WHAT THE EXERCISE ASKS:
For the entries that follow, restate word for word the line containing "ATOM 9 N N .", the line containing "ATOM 22 C CA", and every line that lies between them.

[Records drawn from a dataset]
*-*-*

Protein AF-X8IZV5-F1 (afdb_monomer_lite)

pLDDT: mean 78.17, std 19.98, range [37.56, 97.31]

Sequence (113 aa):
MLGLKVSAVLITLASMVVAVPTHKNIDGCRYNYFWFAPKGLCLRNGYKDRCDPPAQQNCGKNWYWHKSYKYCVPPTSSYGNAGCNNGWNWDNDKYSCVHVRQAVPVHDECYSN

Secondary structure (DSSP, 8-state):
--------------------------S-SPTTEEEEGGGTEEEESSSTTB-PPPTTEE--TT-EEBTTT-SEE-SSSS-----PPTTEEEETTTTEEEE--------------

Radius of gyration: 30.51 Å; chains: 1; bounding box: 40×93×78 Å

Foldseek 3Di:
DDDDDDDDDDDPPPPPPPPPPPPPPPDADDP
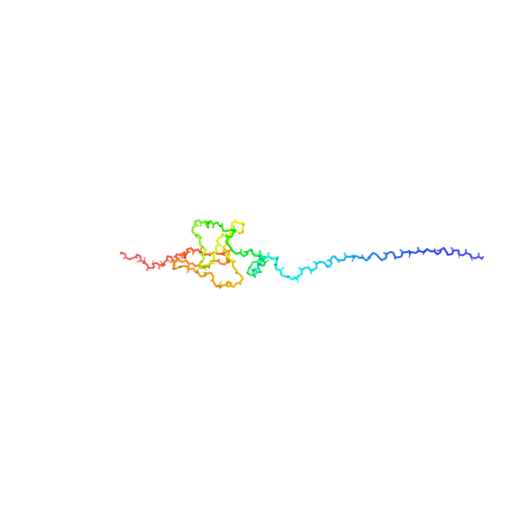QWHADVLVRDTDGAACPQADDADPQWDWAPQWGQGNPVRATDHRDPPDDDRHDDPQWDQDSVNNTTGGPPPPPPPPPPPDDD

Structure (mmCIF, N/CA/C/O backbone):
data_AF-X8IZV5-F1
#
_entry.id   AF-X8IZV5-F1
#
loop_
_atom_site.group_PDB
_atom_site.id
_atom_site.type_symbol
_atom_site.label_atom_id
_atom_site.label_alt_id
_atom_site.label_comp_id
_atom_site.label_asym_id
_atom_site.label_entity_id
_atom_site.label_seq_id
_atom_site.pdbx_PDB_ins_code
_atom_site.Cartn_x
_atom_site.Cartn_y
_atom_site.Cartn_z
_atom_site.occupancy
_atom_site.B_iso_or_equiv
_atom_site.auth_seq_id
_atom_site.auth_comp_id
_atom_site.auth_asym_id
_atom_site.auth_atom_id
_atom_site.pdbx_PDB_model_num
ATOM 1 N N . MET A 1 1 ? 11.915 -83.835 -29.497 1.00 38.91 1 MET A N 1
ATOM 2 C CA . MET A 1 1 ? 12.804 -82.682 -29.748 1.00 38.91 1 MET A CA 1
ATOM 3 C C . MET A 1 1 ? 11.970 -81.415 -29.601 1.00 38.91 1 MET A C 1
ATOM 5 O O . MET A 1 1 ? 11.098 -81.180 -30.425 1.00 38.91 1 MET A O 1
ATOM 9 N N . LEU A 1 2 ? 12.144 -80.689 -28.489 1.00 37.66 2 LEU A N 1
ATOM 10 C CA . LEU A 1 2 ? 11.514 -79.390 -28.221 1.00 37.66 2 LEU A CA 1
ATOM 11 C C . LEU A 1 2 ? 12.215 -78.313 -29.063 1.00 37.66 2 LEU A C 1
ATOM 13 O O . LEU A 1 2 ? 13.436 -78.204 -28.997 1.00 37.66 2 LEU A O 1
ATOM 17 N N . GLY A 1 3 ? 11.461 -77.505 -29.805 1.00 44.75 3 GLY A N 1
ATOM 18 C CA . GLY A 1 3 ? 11.977 -76.328 -30.507 1.00 44.75 3 GLY A CA 1
ATOM 19 C C . GLY A 1 3 ? 11.187 -75.087 -30.110 1.00 44.75 3 GLY A C 1
ATOM 20 O O . GLY A 1 3 ? 10.205 -74.748 -30.765 1.00 44.75 3 GLY A O 1
ATOM 21 N N . LEU A 1 4 ? 11.590 -74.431 -29.019 1.00 46.31 4 LEU A N 1
ATOM 22 C CA . LEU A 1 4 ? 11.003 -73.169 -28.565 1.00 46.31 4 LEU A CA 1
ATOM 23 C C . LEU A 1 4 ? 11.526 -72.029 -29.460 1.00 46.31 4 LEU A C 1
ATOM 25 O O . LEU A 1 4 ? 12.698 -71.664 -29.386 1.00 46.31 4 LEU A O 1
ATOM 29 N N . LYS A 1 5 ? 10.675 -71.464 -30.322 1.00 45.03 5 LYS A N 1
ATOM 30 C CA . LYS A 1 5 ? 10.990 -70.240 -31.076 1.00 45.03 5 LYS A CA 1
ATOM 31 C C . LYS A 1 5 ? 10.683 -69.025 -30.201 1.00 45.03 5 LYS A C 1
ATOM 33 O O . LYS A 1 5 ? 9.535 -68.601 -30.100 1.00 45.03 5 LYS A O 1
ATOM 38 N N . VAL A 1 6 ? 11.708 -68.482 -29.550 1.00 50.00 6 VAL A N 1
ATOM 39 C CA . VAL A 1 6 ? 11.602 -67.246 -28.762 1.00 50.00 6 VAL A CA 1
ATOM 40 C C . VAL A 1 6 ? 11.527 -66.066 -29.733 1.00 50.00 6 VAL A C 1
ATOM 42 O O . VAL A 1 6 ? 12.502 -65.746 -30.408 1.00 50.00 6 VAL A O 1
ATOM 45 N N . SER A 1 7 ? 10.351 -65.448 -29.842 1.00 54.25 7 SER A N 1
ATOM 46 C CA . SER A 1 7 ? 10.171 -64.206 -30.599 1.00 54.25 7 SER A CA 1
ATOM 47 C C . SER A 1 7 ? 10.686 -63.040 -29.760 1.00 54.25 7 SER A C 1
ATOM 49 O O . SER A 1 7 ? 10.205 -62.814 -28.651 1.00 54.25 7 SER A O 1
ATOM 51 N N . ALA A 1 8 ? 11.683 -62.318 -30.268 1.00 55.47 8 ALA A N 1
ATOM 52 C CA . ALA A 1 8 ? 12.216 -61.129 -29.617 1.00 55.47 8 ALA A CA 1
ATOM 53 C C . ALA A 1 8 ? 11.215 -59.969 -29.755 1.00 55.47 8 ALA A C 1
ATOM 55 O O . ALA A 1 8 ? 10.951 -59.495 -30.859 1.00 55.47 8 ALA A O 1
ATOM 56 N N . VAL A 1 9 ? 10.651 -59.516 -28.634 1.00 54.00 9 VAL A N 1
ATOM 57 C CA . VAL A 1 9 ? 9.822 -58.306 -28.571 1.00 54.00 9 VAL A CA 1
ATOM 58 C C . VAL A 1 9 ? 10.755 -57.111 -28.364 1.00 54.00 9 VAL A C 1
ATOM 60 O O . VAL A 1 9 ? 11.338 -56.950 -27.294 1.00 54.00 9 VAL A O 1
ATOM 63 N N . LEU A 1 10 ? 10.921 -56.282 -29.395 1.00 52.19 10 LEU A N 1
ATOM 64 C CA . LEU A 1 10 ? 11.634 -55.005 -29.310 1.00 52.19 10 LEU A CA 1
ATOM 65 C C . LEU A 1 10 ? 10.720 -53.968 -28.647 1.00 52.19 10 LEU A C 1
ATOM 67 O O . LEU A 1 10 ? 9.852 -53.385 -29.292 1.00 52.19 10 LEU A O 1
ATOM 71 N N . ILE A 1 11 ? 10.903 -53.749 -27.345 1.00 58.16 11 ILE A N 1
ATOM 72 C CA . ILE A 1 11 ? 10.233 -52.674 -26.609 1.00 58.16 11 ILE A CA 1
ATOM 73 C C . ILE A 1 11 ? 11.032 -51.389 -26.850 1.00 58.16 11 ILE A C 1
ATOM 75 O O . ILE A 1 11 ? 12.087 -51.176 -26.253 1.00 58.16 11 ILE A O 1
ATOM 79 N N . THR A 1 12 ? 10.550 -50.526 -27.745 1.00 58.66 12 THR A N 1
ATOM 80 C CA . THR A 1 12 ? 11.081 -49.168 -27.896 1.00 58.66 12 THR A CA 1
ATOM 81 C C . THR A 1 12 ? 10.690 -48.351 -26.668 1.00 58.66 12 THR A C 1
ATOM 83 O O . THR A 1 12 ? 9.551 -47.898 -26.549 1.00 58.66 12 THR A O 1
ATOM 86 N N . LEU A 1 13 ? 11.628 -48.172 -25.737 1.00 58.09 13 LEU A N 1
ATOM 87 C CA . LEU A 1 13 ? 11.498 -47.223 -24.634 1.00 58.09 13 LEU A CA 1
ATOM 88 C C . LEU A 1 13 ? 11.533 -45.804 -25.215 1.00 58.09 13 LEU A C 1
ATOM 90 O O . LEU A 1 13 ? 12.595 -45.209 -25.384 1.00 58.09 13 LEU A O 1
ATOM 94 N N . ALA A 1 14 ? 10.366 -45.264 -25.562 1.00 62.59 14 ALA A N 1
ATOM 95 C CA . ALA A 1 14 ? 10.227 -43.839 -25.805 1.00 62.59 14 ALA A CA 1
ATOM 96 C C . ALA A 1 14 ? 10.372 -43.130 -24.453 1.00 62.59 14 ALA A C 1
ATOM 98 O O . ALA A 1 14 ? 9.406 -42.985 -23.704 1.00 62.59 14 ALA A O 1
ATOM 99 N N . SER A 1 15 ? 11.600 -42.733 -24.114 1.00 62.06 15 SER A N 1
ATOM 100 C CA . SER A 1 15 ? 11.867 -41.814 -23.011 1.00 62.06 15 SER A CA 1
ATOM 101 C C . SER A 1 15 ? 11.191 -40.487 -23.333 1.00 62.06 15 SER A C 1
ATOM 103 O O . SER A 1 15 ? 11.768 -39.617 -23.983 1.00 62.06 15 SER A O 1
ATOM 105 N N . MET A 1 16 ? 9.936 -40.337 -22.915 1.00 60.22 16 MET A N 1
ATOM 106 C CA . MET A 1 16 ? 9.277 -39.043 -22.898 1.00 60.22 16 MET A CA 1
ATOM 107 C C . MET A 1 16 ? 10.008 -38.184 -21.867 1.00 60.22 16 MET A C 1
ATOM 109 O O . MET A 1 16 ? 9.819 -38.317 -20.659 1.00 60.22 16 MET A O 1
ATOM 113 N N . VAL A 1 17 ? 10.913 -37.331 -22.345 1.00 60.12 17 VAL A N 1
ATOM 114 C CA . VAL A 1 17 ? 11.456 -36.255 -21.524 1.00 60.12 17 VAL A CA 1
ATOM 115 C C . VAL A 1 17 ? 10.277 -35.336 -21.243 1.00 60.12 17 VAL A C 1
ATOM 117 O O . VAL A 1 17 ? 9.821 -34.606 -22.121 1.00 60.12 17 VAL A O 1
ATOM 120 N N . VAL A 1 18 ? 9.739 -35.412 -20.028 1.00 61.47 18 VAL A N 1
ATOM 121 C CA . VAL A 1 18 ? 8.817 -34.397 -19.529 1.00 61.47 18 VAL A CA 1
ATOM 122 C C . VAL A 1 18 ? 9.613 -33.100 -19.514 1.00 61.47 18 VAL A C 1
ATOM 124 O O . VAL A 1 18 ? 10.481 -32.902 -18.664 1.00 61.47 18 VAL A O 1
ATOM 127 N N . ALA A 1 19 ? 9.363 -32.231 -20.491 1.00 60.59 19 ALA A N 1
ATOM 128 C CA . ALA A 1 19 ? 9.834 -30.863 -20.430 1.00 60.59 19 ALA A CA 1
ATOM 129 C C . ALA A 1 19 ? 9.114 -30.205 -19.251 1.00 60.59 19 ALA A C 1
ATOM 131 O O . ALA A 1 19 ? 7.969 -29.772 -19.362 1.00 60.59 19 ALA A O 1
ATOM 132 N N . VAL A 1 20 ? 9.770 -30.178 -18.091 1.00 62.72 20 VAL A N 1
ATOM 133 C CA . VAL A 1 20 ? 9.369 -29.296 -17.000 1.00 62.72 20 VAL A CA 1
ATOM 134 C C . VAL A 1 20 ? 9.559 -27.883 -17.546 1.00 62.72 20 VAL A C 1
ATOM 136 O O . VAL A 1 20 ? 10.682 -27.557 -17.935 1.00 62.72 20 VAL A O 1
ATOM 139 N N . PRO A 1 21 ? 8.515 -27.044 -17.644 1.00 56.31 21 PRO A N 1
ATOM 140 C CA . PRO A 1 21 ? 8.691 -25.677 -18.097 1.00 56.31 21 PRO A CA 1
ATOM 141 C C . PRO A 1 21 ? 9.612 -24.957 -17.108 1.00 56.31 21 PRO A C 1
ATOM 143 O O . PRO A 1 21 ? 9.195 -24.512 -16.043 1.00 56.31 21 PRO A O 1
ATOM 146 N N . THR A 1 22 ? 10.888 -24.822 -17.460 1.00 58.81 22 THR A N 1
ATOM 147 C CA . THR A 1 22 ? 11.848 -23.981 -16.747 1.00 58.81 22 THR A CA 1
ATOM 148 C C . THR A 1 22 ? 11.655 -22.536 -17.187 1.00 58.81 22 THR A C 1
ATOM 150 O O . THR A 1 22 ? 12.584 -21.896 -17.671 1.00 58.81 22 THR A O 1
ATOM 153 N N . HIS A 1 23 ? 10.450 -21.989 -17.037 1.00 52.41 23 HIS A N 1
ATOM 154 C CA . HIS A 1 23 ? 10.308 -20.538 -16.997 1.00 52.41 23 HIS A CA 1
ATOM 155 C C . HIS A 1 23 ? 10.195 -20.093 -15.548 1.00 52.41 23 HIS A C 1
ATOM 157 O O . HIS A 1 23 ? 9.205 -19.526 -15.096 1.00 52.41 23 HIS A O 1
ATOM 163 N N . LYS A 1 24 ? 11.272 -20.358 -14.806 1.00 48.72 24 LYS A N 1
ATOM 164 C CA . LYS A 1 24 ? 11.575 -19.619 -13.591 1.00 48.72 24 LYS A CA 1
ATOM 165 C C . LYS A 1 24 ? 12.029 -18.225 -14.027 1.00 48.72 24 LYS A C 1
ATOM 167 O O . LYS A 1 24 ? 13.218 -17.946 -14.085 1.00 48.72 24 LYS A O 1
ATOM 172 N N . ASN A 1 25 ? 11.078 -17.363 -14.378 1.00 50.84 25 ASN A N 1
ATOM 173 C CA . ASN A 1 25 ? 11.336 -15.931 -14.468 1.00 50.84 25 ASN A CA 1
ATOM 174 C C . ASN A 1 25 ? 11.345 -15.400 -13.025 1.00 50.84 25 ASN A C 1
ATOM 176 O O . ASN A 1 25 ? 10.344 -14.893 -12.528 1.00 50.84 25 ASN A O 1
ATOM 180 N N . ILE A 1 26 ? 12.432 -15.650 -12.295 1.00 62.75 26 ILE A N 1
ATOM 181 C CA . ILE A 1 26 ? 12.690 -14.962 -11.030 1.00 62.75 26 ILE A CA 1
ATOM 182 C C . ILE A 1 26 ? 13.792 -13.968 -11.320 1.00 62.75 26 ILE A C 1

*-*-*

SOLVED PROBLEM:
ATOM 9 N N . LEU A 1 2 ? 12.144 -80.689 -28.489 1.00 37.66 2 LEU A N 1
ATOM 10 C CA . LEU A 1 2 ? 11.514 -79.390 -28.221 1.00 37.66 2 LEU A CA 1
ATOM 11 C C . LEU A 1 2 ? 12.215 -78.313 -29.063 1.00 37.66 2 LEU A C 1
ATOM 13 O O . LEU A 1 2 ? 13.436 -78.204 -28.997 1.00 37.66 2 LEU A O 1
ATOM 17 N N . GLY A 1 3 ? 11.461 -77.505 -29.805 1.00 44.75 3 GLY A N 1
ATOM 18 C CA . GLY A 1 3 ? 11.977 -76.328 -30.507 1.00 44.75 3 GLY A CA 1
ATOM 19 C C . GLY A 1 3 ? 11.187 -75.087 -30.110 1.00 44.75 3 GLY A C 1
ATOM 20 O O . GLY A 1 3 ? 10.205 -74.748 -30.765 1.00 44.75 3 GLY A O 1
ATOM 21 N N . LEU A 1 4 ? 11.590 -74.431 -29.019 1.00 46.31 4 LEU A N 1
ATOM 22 C CA . LEU A 1 4 ? 11.003 -73.169 -28.565 1.00 46.31 4 LEU A CA 1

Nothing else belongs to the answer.